**WORK TO COMPLETE**
Find the line holding "ATOM 148 N N" in the entries below. Give it again exactly, along with every line after it up to and including the line holding "ATOM 157 C CA".

**MATERIAL FOR THE TASK**
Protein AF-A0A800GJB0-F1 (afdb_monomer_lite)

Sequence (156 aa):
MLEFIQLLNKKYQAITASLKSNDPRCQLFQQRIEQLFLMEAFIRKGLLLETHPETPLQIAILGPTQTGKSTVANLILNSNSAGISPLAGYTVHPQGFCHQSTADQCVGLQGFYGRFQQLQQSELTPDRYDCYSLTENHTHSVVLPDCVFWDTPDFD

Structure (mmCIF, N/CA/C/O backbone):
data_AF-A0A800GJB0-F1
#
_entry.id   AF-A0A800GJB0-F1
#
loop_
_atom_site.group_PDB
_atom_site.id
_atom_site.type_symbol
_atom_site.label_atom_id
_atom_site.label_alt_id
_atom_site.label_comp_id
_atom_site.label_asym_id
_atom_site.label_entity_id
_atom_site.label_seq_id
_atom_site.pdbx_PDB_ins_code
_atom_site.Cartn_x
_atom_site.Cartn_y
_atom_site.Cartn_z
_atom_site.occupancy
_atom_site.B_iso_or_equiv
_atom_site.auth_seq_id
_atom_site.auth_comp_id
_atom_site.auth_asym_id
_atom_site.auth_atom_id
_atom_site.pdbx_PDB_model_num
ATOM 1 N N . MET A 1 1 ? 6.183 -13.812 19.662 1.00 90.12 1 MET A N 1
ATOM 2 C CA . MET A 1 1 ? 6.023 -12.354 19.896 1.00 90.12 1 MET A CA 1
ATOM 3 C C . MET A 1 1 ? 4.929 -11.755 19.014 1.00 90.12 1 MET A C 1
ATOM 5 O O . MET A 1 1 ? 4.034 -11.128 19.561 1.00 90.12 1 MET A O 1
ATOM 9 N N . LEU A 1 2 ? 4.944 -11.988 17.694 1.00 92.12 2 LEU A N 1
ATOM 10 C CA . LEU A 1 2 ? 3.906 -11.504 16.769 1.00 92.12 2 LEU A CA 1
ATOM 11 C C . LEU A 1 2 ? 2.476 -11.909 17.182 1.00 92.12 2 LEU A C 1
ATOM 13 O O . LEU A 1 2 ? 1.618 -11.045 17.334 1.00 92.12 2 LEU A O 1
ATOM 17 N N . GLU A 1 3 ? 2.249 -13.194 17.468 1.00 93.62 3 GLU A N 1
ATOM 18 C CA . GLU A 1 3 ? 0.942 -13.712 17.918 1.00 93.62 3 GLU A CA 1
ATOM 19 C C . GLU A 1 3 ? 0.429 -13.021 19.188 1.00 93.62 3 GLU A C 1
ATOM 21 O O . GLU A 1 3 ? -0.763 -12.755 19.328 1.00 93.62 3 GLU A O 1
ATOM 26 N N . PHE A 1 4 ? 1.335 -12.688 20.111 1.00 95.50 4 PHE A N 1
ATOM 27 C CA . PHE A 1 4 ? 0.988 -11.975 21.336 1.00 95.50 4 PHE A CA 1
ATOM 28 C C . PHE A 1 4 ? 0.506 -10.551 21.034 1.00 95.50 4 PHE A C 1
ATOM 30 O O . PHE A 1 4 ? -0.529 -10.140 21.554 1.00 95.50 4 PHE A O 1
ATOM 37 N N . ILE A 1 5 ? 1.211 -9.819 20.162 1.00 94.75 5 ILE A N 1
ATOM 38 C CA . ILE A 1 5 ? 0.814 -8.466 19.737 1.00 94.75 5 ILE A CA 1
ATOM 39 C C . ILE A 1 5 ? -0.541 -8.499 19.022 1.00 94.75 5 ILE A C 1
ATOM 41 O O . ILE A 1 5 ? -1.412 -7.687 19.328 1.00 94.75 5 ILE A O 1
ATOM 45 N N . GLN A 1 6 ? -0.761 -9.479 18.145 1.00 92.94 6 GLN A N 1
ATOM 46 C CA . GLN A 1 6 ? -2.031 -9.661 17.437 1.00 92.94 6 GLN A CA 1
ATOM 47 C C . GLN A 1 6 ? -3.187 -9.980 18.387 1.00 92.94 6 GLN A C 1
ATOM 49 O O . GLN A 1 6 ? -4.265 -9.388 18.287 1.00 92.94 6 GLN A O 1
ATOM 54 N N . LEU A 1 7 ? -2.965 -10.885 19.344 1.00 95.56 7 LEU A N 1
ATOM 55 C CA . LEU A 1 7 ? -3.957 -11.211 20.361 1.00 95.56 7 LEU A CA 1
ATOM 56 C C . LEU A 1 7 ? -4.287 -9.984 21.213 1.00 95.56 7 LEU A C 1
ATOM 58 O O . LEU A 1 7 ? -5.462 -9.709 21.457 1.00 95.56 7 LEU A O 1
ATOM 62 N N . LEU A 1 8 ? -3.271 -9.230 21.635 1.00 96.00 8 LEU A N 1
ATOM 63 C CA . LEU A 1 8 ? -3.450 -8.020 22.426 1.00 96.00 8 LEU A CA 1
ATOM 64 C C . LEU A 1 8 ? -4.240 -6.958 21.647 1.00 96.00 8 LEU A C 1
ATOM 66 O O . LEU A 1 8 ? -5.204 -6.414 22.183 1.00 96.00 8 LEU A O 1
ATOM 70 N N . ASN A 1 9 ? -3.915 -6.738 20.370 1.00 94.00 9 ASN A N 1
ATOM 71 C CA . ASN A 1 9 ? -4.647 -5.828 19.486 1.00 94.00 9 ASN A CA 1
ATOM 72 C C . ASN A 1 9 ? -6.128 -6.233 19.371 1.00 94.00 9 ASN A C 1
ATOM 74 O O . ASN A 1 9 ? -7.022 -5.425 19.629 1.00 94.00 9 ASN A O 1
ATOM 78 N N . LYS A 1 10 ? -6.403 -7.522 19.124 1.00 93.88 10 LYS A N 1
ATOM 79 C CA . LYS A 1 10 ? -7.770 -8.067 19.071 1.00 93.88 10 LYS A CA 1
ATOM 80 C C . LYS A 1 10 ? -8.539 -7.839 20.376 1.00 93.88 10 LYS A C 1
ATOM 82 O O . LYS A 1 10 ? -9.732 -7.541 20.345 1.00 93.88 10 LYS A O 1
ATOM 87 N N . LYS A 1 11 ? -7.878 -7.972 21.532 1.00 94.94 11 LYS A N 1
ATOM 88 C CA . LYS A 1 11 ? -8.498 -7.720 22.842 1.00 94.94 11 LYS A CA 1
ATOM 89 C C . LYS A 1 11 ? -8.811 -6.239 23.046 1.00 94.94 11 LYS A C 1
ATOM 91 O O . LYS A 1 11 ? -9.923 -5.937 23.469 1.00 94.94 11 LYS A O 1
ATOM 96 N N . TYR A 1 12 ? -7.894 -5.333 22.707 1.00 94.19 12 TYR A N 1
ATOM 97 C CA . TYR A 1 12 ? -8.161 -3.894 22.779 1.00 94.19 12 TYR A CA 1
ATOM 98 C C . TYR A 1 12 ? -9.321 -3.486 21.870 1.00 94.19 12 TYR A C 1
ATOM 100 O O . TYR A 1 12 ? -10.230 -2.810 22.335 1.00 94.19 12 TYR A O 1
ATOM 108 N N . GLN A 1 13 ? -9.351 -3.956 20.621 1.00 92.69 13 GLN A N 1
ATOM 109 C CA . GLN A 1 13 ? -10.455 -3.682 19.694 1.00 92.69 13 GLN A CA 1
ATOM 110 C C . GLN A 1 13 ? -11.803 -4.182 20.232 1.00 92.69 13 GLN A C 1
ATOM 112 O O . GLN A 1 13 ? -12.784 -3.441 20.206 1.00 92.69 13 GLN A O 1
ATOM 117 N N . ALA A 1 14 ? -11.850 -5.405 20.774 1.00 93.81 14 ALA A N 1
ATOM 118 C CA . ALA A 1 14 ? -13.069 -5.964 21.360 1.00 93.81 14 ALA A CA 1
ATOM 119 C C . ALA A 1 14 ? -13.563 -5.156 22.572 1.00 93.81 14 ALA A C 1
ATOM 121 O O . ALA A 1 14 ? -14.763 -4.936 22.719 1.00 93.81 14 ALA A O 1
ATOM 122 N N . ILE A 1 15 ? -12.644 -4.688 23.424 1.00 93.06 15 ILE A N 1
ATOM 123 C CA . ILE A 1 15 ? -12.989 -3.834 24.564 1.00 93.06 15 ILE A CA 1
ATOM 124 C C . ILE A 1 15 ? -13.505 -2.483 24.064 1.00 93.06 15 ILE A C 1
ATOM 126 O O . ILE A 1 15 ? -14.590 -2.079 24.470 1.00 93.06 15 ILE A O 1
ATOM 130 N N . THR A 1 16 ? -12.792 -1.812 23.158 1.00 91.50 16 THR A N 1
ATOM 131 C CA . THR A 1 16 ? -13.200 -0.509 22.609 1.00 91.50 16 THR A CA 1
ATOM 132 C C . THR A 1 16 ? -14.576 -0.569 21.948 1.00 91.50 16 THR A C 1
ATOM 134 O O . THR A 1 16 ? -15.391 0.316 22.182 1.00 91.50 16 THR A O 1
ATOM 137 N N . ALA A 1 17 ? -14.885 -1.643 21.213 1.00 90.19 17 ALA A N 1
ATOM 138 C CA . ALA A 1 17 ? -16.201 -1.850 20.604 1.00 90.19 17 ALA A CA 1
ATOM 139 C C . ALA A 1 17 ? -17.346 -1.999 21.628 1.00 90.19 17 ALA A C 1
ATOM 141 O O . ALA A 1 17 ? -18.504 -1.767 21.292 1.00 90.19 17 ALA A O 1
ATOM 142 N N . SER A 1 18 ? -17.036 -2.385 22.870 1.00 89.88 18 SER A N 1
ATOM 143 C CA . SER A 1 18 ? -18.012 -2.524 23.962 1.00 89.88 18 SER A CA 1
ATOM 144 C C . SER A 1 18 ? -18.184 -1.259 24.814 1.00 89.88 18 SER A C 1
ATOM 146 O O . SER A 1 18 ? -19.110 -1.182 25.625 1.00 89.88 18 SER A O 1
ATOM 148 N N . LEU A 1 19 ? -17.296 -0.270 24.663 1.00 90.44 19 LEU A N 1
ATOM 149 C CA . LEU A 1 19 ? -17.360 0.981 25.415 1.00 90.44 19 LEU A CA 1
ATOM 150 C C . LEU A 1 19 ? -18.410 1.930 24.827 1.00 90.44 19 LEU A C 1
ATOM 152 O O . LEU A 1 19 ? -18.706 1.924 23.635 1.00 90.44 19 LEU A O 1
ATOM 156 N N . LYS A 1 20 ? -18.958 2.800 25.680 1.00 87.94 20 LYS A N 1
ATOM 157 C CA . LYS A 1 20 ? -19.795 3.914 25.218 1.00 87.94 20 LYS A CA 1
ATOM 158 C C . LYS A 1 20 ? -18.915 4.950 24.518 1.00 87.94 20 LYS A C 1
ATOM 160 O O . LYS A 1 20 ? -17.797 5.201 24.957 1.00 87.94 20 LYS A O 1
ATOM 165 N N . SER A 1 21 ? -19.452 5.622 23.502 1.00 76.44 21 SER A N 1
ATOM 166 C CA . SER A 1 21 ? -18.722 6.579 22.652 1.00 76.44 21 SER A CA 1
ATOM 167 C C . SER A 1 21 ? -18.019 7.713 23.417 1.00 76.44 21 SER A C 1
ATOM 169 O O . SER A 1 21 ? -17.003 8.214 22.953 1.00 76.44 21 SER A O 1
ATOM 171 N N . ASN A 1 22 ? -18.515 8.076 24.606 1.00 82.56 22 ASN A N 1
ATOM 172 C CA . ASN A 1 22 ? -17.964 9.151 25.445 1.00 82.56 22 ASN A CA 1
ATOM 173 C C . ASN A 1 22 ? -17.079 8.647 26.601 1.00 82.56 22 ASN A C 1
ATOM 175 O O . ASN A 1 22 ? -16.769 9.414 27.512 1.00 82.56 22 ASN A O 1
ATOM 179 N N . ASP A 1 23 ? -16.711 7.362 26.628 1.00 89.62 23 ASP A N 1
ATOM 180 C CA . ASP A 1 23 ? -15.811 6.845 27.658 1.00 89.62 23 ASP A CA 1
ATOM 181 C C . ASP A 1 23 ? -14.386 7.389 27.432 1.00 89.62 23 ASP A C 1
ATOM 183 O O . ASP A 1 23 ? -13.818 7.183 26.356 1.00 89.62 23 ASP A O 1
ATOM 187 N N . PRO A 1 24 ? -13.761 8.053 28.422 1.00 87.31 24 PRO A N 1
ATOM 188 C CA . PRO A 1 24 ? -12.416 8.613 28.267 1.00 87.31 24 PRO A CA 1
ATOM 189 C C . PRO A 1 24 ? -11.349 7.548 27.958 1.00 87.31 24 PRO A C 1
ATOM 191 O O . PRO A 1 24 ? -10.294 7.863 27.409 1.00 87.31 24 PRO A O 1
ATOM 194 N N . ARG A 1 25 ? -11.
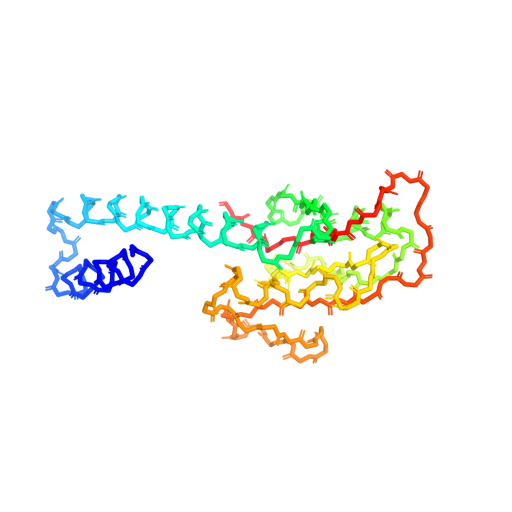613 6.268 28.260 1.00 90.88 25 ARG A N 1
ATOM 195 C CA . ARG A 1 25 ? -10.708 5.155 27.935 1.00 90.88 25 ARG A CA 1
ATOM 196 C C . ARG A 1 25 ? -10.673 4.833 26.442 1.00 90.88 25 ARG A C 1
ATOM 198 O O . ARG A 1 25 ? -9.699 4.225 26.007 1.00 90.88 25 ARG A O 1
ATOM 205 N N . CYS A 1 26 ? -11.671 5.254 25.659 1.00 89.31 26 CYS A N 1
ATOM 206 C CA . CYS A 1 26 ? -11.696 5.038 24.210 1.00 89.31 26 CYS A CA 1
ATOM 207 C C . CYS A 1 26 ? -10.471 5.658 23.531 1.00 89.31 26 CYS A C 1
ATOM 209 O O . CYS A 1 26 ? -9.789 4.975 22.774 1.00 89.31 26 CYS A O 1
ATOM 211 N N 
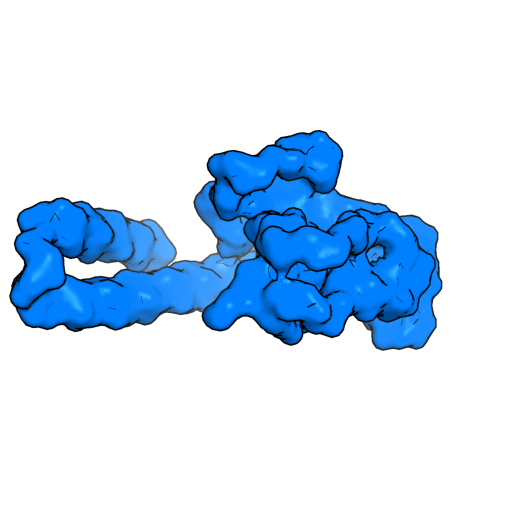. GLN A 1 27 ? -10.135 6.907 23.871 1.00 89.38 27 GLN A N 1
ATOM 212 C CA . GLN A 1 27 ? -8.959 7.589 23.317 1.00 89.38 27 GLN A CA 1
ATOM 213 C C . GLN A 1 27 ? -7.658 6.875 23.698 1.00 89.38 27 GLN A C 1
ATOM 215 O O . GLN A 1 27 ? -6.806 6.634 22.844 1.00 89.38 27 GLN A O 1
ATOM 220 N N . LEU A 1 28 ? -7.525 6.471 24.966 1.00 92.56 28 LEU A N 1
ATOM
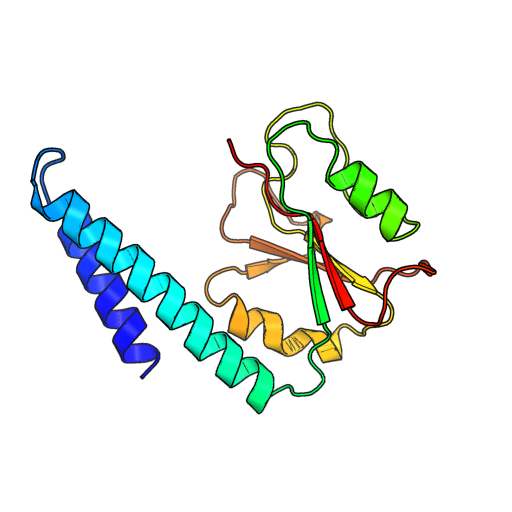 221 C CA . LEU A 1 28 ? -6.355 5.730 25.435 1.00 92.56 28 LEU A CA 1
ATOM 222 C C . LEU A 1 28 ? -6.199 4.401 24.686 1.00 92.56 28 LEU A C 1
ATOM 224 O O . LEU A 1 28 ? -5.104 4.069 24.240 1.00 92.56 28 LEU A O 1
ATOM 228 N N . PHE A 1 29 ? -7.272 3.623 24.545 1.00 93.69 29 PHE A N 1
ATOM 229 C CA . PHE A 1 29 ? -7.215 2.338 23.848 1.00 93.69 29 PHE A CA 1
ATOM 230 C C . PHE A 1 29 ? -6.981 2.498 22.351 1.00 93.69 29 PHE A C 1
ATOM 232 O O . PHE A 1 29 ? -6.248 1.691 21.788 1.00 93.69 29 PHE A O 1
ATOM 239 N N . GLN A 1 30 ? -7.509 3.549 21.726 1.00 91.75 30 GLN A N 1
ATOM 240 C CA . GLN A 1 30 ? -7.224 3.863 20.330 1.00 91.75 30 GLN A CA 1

**TASK SOLUTION**
ATOM 148 N N . LEU A 1 19 ? -17.296 -0.270 24.663 1.00 90.44 19 LEU A N 1
ATOM 149 C CA . LEU A 1 19 ? -17.360 0.981 25.415 1.00 90.44 19 LEU A CA 1
ATOM 150 C C . LEU A 1 19 ? -18.410 1.930 24.827 1.00 90.44 19 LEU A C 1
ATOM 152 O O . LEU A 1 19 ? -18.706 1.924 23.635 1.00 90.44 19 LEU A O 1
ATOM 156 N N . LYS A 1 20 ? -18.958 2.800 25.680 1.00 87.94 20 LYS A N 1
ATOM 157 C CA . LYS A 1 20 ? -19.795 3.914 25.218 1.00 87.94 20 LYS A CA 1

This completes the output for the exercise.